··· DATASET CONTENT

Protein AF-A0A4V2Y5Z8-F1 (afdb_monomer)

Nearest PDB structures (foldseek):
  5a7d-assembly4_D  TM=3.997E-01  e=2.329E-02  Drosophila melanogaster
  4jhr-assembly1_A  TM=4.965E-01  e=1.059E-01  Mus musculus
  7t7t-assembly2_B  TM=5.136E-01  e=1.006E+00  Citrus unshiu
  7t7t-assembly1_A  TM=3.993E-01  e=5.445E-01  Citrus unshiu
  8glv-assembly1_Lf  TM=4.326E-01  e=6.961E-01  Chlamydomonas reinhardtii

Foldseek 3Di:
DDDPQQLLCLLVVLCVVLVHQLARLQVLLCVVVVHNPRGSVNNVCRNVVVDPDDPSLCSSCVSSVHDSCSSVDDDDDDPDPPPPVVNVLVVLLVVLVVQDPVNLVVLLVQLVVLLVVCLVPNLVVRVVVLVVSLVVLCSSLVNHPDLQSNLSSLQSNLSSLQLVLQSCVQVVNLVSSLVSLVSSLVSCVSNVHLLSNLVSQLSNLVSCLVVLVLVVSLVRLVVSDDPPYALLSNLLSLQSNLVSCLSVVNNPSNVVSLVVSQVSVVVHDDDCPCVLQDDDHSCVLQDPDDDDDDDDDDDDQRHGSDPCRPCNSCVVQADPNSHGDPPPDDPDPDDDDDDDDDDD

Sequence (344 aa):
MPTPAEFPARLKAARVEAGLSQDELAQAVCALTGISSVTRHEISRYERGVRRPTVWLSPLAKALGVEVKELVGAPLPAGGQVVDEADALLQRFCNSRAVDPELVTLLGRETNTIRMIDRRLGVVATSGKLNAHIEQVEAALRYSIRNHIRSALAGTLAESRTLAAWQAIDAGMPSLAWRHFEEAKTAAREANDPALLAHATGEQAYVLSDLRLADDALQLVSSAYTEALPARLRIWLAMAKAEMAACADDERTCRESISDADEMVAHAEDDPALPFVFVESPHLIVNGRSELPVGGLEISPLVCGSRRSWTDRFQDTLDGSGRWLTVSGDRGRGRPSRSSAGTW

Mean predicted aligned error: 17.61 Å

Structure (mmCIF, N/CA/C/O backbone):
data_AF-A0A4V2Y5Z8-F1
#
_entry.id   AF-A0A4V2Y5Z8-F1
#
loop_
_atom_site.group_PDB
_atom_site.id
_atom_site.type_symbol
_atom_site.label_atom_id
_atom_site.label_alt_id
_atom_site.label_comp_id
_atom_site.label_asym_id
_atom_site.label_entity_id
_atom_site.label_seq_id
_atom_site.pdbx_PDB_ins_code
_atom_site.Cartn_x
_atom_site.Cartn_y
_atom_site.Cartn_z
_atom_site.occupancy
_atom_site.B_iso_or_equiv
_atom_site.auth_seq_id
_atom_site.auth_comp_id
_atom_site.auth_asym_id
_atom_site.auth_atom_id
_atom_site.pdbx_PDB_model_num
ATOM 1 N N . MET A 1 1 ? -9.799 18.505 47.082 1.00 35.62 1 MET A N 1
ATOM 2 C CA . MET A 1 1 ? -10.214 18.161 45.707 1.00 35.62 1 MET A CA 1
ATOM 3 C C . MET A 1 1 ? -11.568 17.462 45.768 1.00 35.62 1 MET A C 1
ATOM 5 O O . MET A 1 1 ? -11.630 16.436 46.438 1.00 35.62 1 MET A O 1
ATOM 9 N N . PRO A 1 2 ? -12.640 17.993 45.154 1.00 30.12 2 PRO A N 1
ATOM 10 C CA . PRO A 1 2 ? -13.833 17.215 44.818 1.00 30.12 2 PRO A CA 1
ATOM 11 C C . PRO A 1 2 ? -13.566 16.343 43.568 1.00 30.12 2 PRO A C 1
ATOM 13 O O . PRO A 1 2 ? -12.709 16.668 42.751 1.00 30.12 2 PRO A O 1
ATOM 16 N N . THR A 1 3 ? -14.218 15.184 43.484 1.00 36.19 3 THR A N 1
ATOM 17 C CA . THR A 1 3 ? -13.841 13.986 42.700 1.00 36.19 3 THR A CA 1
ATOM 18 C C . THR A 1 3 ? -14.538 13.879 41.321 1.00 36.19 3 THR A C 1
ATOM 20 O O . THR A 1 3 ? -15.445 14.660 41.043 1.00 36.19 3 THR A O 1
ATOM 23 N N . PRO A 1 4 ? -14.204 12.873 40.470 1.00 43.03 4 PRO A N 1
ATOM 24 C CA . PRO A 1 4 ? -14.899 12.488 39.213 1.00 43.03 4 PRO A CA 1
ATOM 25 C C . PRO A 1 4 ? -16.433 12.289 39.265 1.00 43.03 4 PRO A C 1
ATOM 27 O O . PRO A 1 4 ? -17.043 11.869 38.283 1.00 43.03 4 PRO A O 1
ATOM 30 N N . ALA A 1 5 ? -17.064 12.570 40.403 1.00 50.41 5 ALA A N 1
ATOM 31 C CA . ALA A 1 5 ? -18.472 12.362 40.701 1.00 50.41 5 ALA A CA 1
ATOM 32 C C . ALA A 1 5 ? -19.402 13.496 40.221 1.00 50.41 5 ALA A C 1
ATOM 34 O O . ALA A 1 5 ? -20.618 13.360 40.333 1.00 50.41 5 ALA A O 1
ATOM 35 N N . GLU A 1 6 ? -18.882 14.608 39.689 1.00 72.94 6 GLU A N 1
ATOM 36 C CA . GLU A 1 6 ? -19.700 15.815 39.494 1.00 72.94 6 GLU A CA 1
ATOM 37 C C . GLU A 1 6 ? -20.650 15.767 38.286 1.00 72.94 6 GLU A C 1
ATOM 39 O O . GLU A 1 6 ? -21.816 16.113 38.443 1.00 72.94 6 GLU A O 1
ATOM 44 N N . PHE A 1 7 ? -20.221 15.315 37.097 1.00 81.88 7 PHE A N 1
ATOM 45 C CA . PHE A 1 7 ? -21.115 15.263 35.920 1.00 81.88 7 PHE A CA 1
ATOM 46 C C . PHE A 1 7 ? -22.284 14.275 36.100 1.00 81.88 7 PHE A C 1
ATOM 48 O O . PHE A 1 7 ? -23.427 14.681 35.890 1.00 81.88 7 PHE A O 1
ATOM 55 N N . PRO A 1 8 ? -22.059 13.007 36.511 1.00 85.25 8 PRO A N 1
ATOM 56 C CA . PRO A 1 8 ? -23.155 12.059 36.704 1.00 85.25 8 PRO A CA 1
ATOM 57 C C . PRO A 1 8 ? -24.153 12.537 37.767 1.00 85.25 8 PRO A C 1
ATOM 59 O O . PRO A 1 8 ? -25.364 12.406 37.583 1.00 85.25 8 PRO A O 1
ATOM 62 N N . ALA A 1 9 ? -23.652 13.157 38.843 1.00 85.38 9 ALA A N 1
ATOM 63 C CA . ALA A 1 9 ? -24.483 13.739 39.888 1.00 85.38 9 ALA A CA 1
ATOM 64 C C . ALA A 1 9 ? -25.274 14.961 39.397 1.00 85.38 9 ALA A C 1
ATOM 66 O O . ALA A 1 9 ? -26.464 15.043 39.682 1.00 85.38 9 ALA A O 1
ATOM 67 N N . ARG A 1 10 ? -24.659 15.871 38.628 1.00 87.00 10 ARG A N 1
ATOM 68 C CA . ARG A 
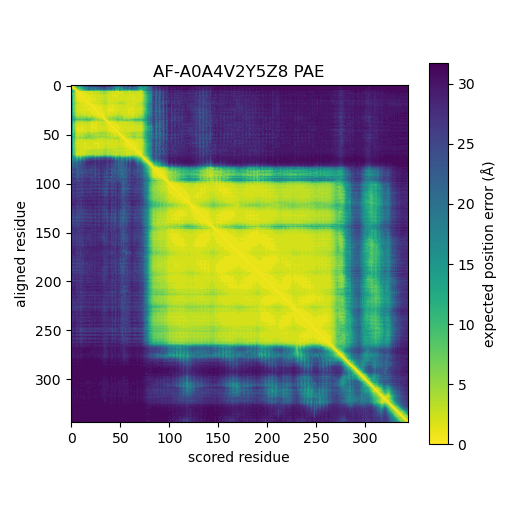1 10 ? -25.331 17.047 38.043 1.00 87.00 10 ARG A CA 1
ATOM 69 C C . ARG A 1 10 ? -26.377 16.663 37.010 1.00 87.00 10 ARG A C 1
ATOM 71 O O . ARG A 1 10 ? -27.469 17.210 37.042 1.00 87.00 10 ARG A O 1
ATOM 78 N N . LEU A 1 11 ? -26.086 15.689 36.147 1.00 89.88 11 LEU A N 1
ATOM 79 C CA . LEU A 1 11 ? -27.059 15.169 35.186 1.00 89.88 11 LEU A CA 1
ATOM 80 C C . LEU A 1 11 ? -28.268 14.566 35.907 1.00 89.88 11 LEU A C 1
ATOM 82 O O . LEU A 1 11 ? -29.408 14.873 35.567 1.00 89.88 11 LEU A O 1
ATOM 86 N N . LYS A 1 12 ? -28.017 13.752 36.939 1.00 91.25 12 LYS A N 1
ATOM 87 C CA . LYS A 1 12 ? -29.080 13.172 37.760 1.00 91.25 12 LYS A CA 1
ATOM 88 C C . LYS A 1 12 ? -29.871 14.245 38.510 1.00 91.25 12 LYS A C 1
ATOM 90 O O . LYS A 1 12 ? -31.092 14.147 38.570 1.00 91.25 12 LYS A O 1
ATOM 95 N N . ALA A 1 13 ? -29.198 15.248 39.070 1.00 88.06 13 ALA A N 1
ATOM 96 C CA . ALA A 1 13 ? -29.835 16.352 39.782 1.00 88.06 13 ALA A CA 1
ATOM 97 C C . ALA A 1 13 ? -30.720 17.179 38.842 1.00 88.06 13 ALA A C 1
ATOM 99 O O . ALA A 1 13 ? -31.900 17.332 39.129 1.00 88.06 13 ALA A O 1
ATOM 100 N N . ALA A 1 14 ? -30.197 17.590 37.684 1.00 90.19 14 ALA A N 1
ATOM 101 C CA . ALA A 1 14 ? -30.937 18.338 36.671 1.00 90.19 14 ALA A CA 1
ATOM 102 C C . ALA A 1 14 ? -32.145 17.551 36.143 1.00 90.19 14 ALA A C 1
ATOM 104 O O . ALA A 1 14 ? -33.221 18.111 35.968 1.00 90.19 14 ALA A O 1
ATOM 105 N N . ARG A 1 15 ? -32.013 16.230 35.946 1.00 94.62 15 ARG A N 1
ATOM 106 C CA . ARG A 1 15 ? -33.154 15.385 35.566 1.00 94.62 15 ARG A CA 1
ATOM 107 C C . ARG A 1 15 ? -34.233 15.361 36.649 1.00 94.62 15 ARG A C 1
ATOM 109 O O . ARG A 1 15 ? -35.416 15.450 36.331 1.00 94.62 15 ARG A O 1
ATOM 116 N N . VAL A 1 16 ? -33.833 15.196 37.910 1.00 92.62 16 VAL A N 1
ATOM 117 C CA . VAL A 1 16 ? -34.766 15.170 39.045 1.00 92.62 16 VAL A CA 1
ATOM 118 C C . VAL A 1 16 ? -35.442 16.530 39.233 1.00 92.62 16 VAL A C 1
ATOM 120 O O . VAL A 1 16 ? -36.641 16.567 39.478 1.00 92.62 16 VAL A O 1
ATOM 123 N N . GLU A 1 17 ? -34.709 17.629 39.064 1.00 90.81 17 GLU A N 1
ATOM 124 C CA . GLU A 1 17 ? -35.231 18.999 39.123 1.00 90.81 17 GLU A CA 1
ATOM 125 C C . GLU A 1 17 ? -36.209 19.297 37.979 1.00 90.81 17 GLU A C 1
ATOM 127 O O . GLU A 1 17 ? -37.259 19.892 38.205 1.00 90.81 17 GLU A O 1
ATOM 132 N N . ALA A 1 18 ? -35.933 18.780 36.780 1.00 88.69 18 ALA A N 1
ATOM 133 C CA . ALA A 1 18 ? -36.855 18.816 35.646 1.00 88.69 18 ALA A CA 1
ATOM 134 C C . ALA A 1 18 ? -38.071 17.876 35.807 1.00 88.69 18 ALA A C 1
ATOM 136 O O . ALA A 1 18 ? -38.944 17.853 34.942 1.00 88.69 18 ALA A O 1
ATOM 137 N N . GLY A 1 19 ? -38.134 17.075 36.879 1.00 91.12 19 GLY A N 1
ATOM 138 C CA . GLY A 1 19 ? -39.240 16.152 37.149 1.00 91.12 19 GLY A CA 1
ATOM 139 C C . GLY A 1 19 ? -39.326 14.957 36.194 1.00 91.12 19 GLY A C 1
ATOM 140 O O . GLY A 1 19 ? -40.355 14.290 36.152 1.00 91.12 19 GLY A O 1
ATOM 141 N N . LEU A 1 20 ? -38.266 14.669 35.433 1.00 93.06 20 LEU A N 1
ATOM 142 C CA . LEU A 1 20 ? -38.266 13.624 34.407 1.00 93.06 20 LEU A CA 1
ATOM 14
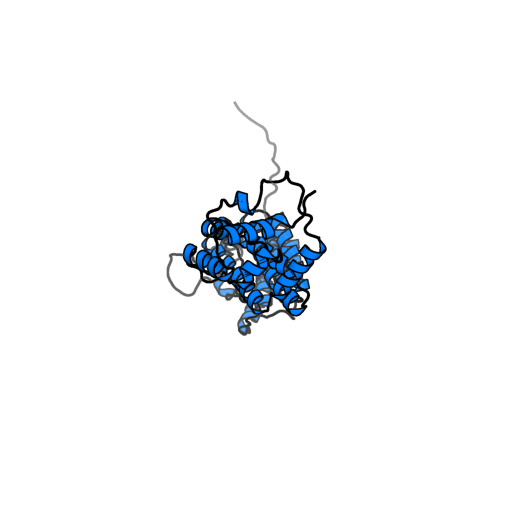3 C C . LEU A 1 20 ? -37.770 12.290 34.970 1.00 93.06 20 LEU A C 1
ATOM 145 O O . LEU A 1 20 ? -36.789 12.230 35.712 1.00 93.06 20 LEU A O 1
ATOM 149 N N . SER A 1 21 ? -38.361 11.175 34.559 1.00 95.00 21 SER A N 1
ATOM 150 C CA . SER A 1 21 ? -37.748 9.852 34.693 1.00 95.00 21 SER A CA 1
ATOM 151 C C . SER A 1 21 ? -36.610 9.658 33.679 1.00 95.00 21 SER A C 1
ATOM 153 O O . SER A 1 21 ? -36.445 10.419 32.725 1.00 95.00 21 SER A O 1
ATOM 155 N N . GLN A 1 22 ? -35.780 8.627 33.875 1.00 94.44 22 GLN A N 1
ATOM 156 C CA . GLN A 1 22 ? -34.706 8.302 32.921 1.00 94.44 22 GLN A CA 1
ATOM 157 C C . GLN A 1 22 ? -35.247 7.945 31.528 1.00 94.44 22 GLN A C 1
ATOM 159 O O . GLN A 1 22 ? -34.556 8.161 30.536 1.00 94.44 22 GLN A O 1
ATOM 164 N N . ASP A 1 23 ? -36.456 7.383 31.464 1.00 92.00 23 ASP A N 1
ATOM 165 C CA . ASP A 1 23 ? -37.118 7.035 30.208 1.00 92.00 23 ASP A CA 1
ATOM 166 C C . ASP A 1 23 ? -37.690 8.282 29.525 1.00 92.00 23 ASP A C 1
ATOM 168 O O . ASP A 1 23 ? -37.427 8.509 28.350 1.00 92.00 23 ASP A O 1
ATOM 172 N N . GLU A 1 24 ? -38.345 9.165 30.282 1.00 90.38 24 GLU A N 1
ATOM 173 C CA . GLU A 1 24 ? -38.868 10.435 29.761 1.00 90.38 24 GLU A CA 1
ATOM 174 C C . GLU A 1 24 ? -37.753 11.363 29.268 1.00 90.38 24 GLU A C 1
ATOM 176 O O . GLU A 1 24 ? -37.901 11.997 28.226 1.00 90.38 24 GLU A O 1
ATOM 181 N N . LEU A 1 25 ? -36.596 11.394 29.940 1.00 93.50 25 LEU A N 1
ATOM 182 C CA . LEU A 1 25 ? -35.434 12.130 29.438 1.00 93.50 25 LEU A CA 1
ATOM 183 C C . LEU A 1 25 ? -34.908 11.536 28.121 1.00 93.50 25 LEU A C 1
ATOM 185 O O . LEU A 1 25 ? -34.564 12.277 27.202 1.00 93.50 25 LEU A O 1
ATOM 189 N N . ALA A 1 26 ? -34.854 10.206 28.006 1.00 89.62 26 ALA A N 1
ATOM 190 C CA . ALA A 1 26 ? -34.435 9.546 26.771 1.00 89.62 26 ALA A CA 1
ATOM 191 C C . ALA A 1 26 ? -35.397 9.864 25.612 1.00 89.62 26 ALA A C 1
ATOM 193 O O . ALA A 1 26 ? -34.952 10.222 24.520 1.00 89.62 26 ALA A O 1
ATOM 194 N N . GLN A 1 27 ? -36.707 9.814 25.872 1.00 89.88 27 GLN A N 1
ATOM 195 C CA . GLN A 1 27 ? -37.745 10.180 24.909 1.00 89.88 27 GLN A CA 1
ATOM 196 C C . GLN A 1 27 ? -37.654 11.658 24.505 1.00 89.88 27 GLN A C 1
ATOM 198 O O . GLN A 1 27 ? -37.701 11.962 23.315 1.00 89.88 27 GLN A O 1
ATOM 203 N N . ALA A 1 28 ? -37.443 12.570 25.459 1.00 87.88 28 ALA A N 1
ATOM 204 C CA . ALA A 1 28 ? -37.285 13.999 25.191 1.00 87.88 28 ALA A CA 1
ATOM 205 C C . ALA A 1 28 ? -36.067 14.292 24.298 1.00 87.88 28 ALA A C 1
ATOM 207 O O . ALA A 1 28 ? -36.156 15.078 23.355 1.00 87.88 28 ALA A O 1
ATOM 208 N N . VAL A 1 29 ? -34.938 13.617 24.536 1.00 87.75 29 VAL A N 1
ATOM 209 C CA . VAL A 1 29 ? -33.738 13.738 23.692 1.00 87.75 29 VAL A CA 1
ATOM 210 C C . VAL A 1 29 ? -33.984 13.188 22.284 1.00 87.75 29 VAL A C 1
ATOM 212 O O . VAL A 1 29 ? -33.588 13.821 21.301 1.00 87.75 29 VAL A O 1
ATOM 215 N N . CYS A 1 30 ? -34.661 12.045 22.164 1.00 84.50 30 CYS A N 1
ATOM 216 C CA . CYS A 1 30 ? -35.009 11.474 20.862 1.00 84.50 30 CYS A CA 1
ATOM 217 C C . CYS A 1 30 ? -35.966 12.388 20.083 1.00 84.50 30 CYS A C 1
ATOM 219 O O . CYS A 1 30 ? -35.753 12.631 18.897 1.00 84.50 30 CYS A O 1
ATOM 221 N N . ALA A 1 31 ? -36.971 12.962 20.751 1.00 84.62 31 ALA A N 1
ATOM 222 C CA . ALA A 1 31 ? -37.917 13.899 20.149 1.00 84.62 31 ALA A CA 1
ATOM 223 C C . ALA A 1 31 ? -37.237 15.196 19.677 1.00 84.62 31 ALA A C 1
ATOM 225 O O . ALA A 1 31 ? -37.554 15.704 18.605 1.00 84.62 31 ALA A O 1
ATOM 226 N N . LEU A 1 32 ? -36.263 15.708 20.439 1.00 82.94 32 LEU A N 1
ATOM 227 C CA . LEU A 1 32 ? -35.506 16.914 20.083 1.00 82.94 32 LEU A CA 1
ATOM 228 C C . LEU A 1 32 ? -34.556 16.723 18.900 1.00 82.94 32 LEU A C 1
ATOM 230 O O . LEU A 1 32 ? -34.263 17.685 18.192 1.00 82.94 32 LEU A O 1
ATOM 234 N N . THR A 1 33 ? -34.025 15.515 18.726 1.00 79.94 33 THR A N 1
ATOM 235 C CA . THR A 1 33 ? -33.014 15.217 17.701 1.00 79.94 33 THR A CA 1
ATOM 236 C C . THR A 1 33 ? -33.597 14.536 16.467 1.00 79.94 33 THR A C 1
ATOM 238 O O . THR A 1 33 ? -32.945 14.520 15.429 1.00 79.94 33 THR A O 1
ATOM 241 N N . GLY A 1 34 ? -34.808 13.978 16.564 1.00 74.44 34 GLY A N 1
ATOM 242 C CA . GLY A 1 34 ? -35.401 13.127 15.532 1.00 74.44 34 GLY A CA 1
ATOM 243 C C . GLY A 1 34 ? -34.744 11.745 15.426 1.00 74.44 34 GLY A C 1
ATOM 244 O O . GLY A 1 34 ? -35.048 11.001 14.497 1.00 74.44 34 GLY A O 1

······

WHAT NEEDS TO BE DONE ▸ Every line above that holds "Citrus" should be copied out.

OUTPUT FOR THIS TASK ▸
  7t7t-assembly2_B  TM=5.136E-01  e=1.006E+00  Citrus unshiu
  7t7t-assembly1_A  TM=3.993E-01  e=5.445E-01  Citrus unshiu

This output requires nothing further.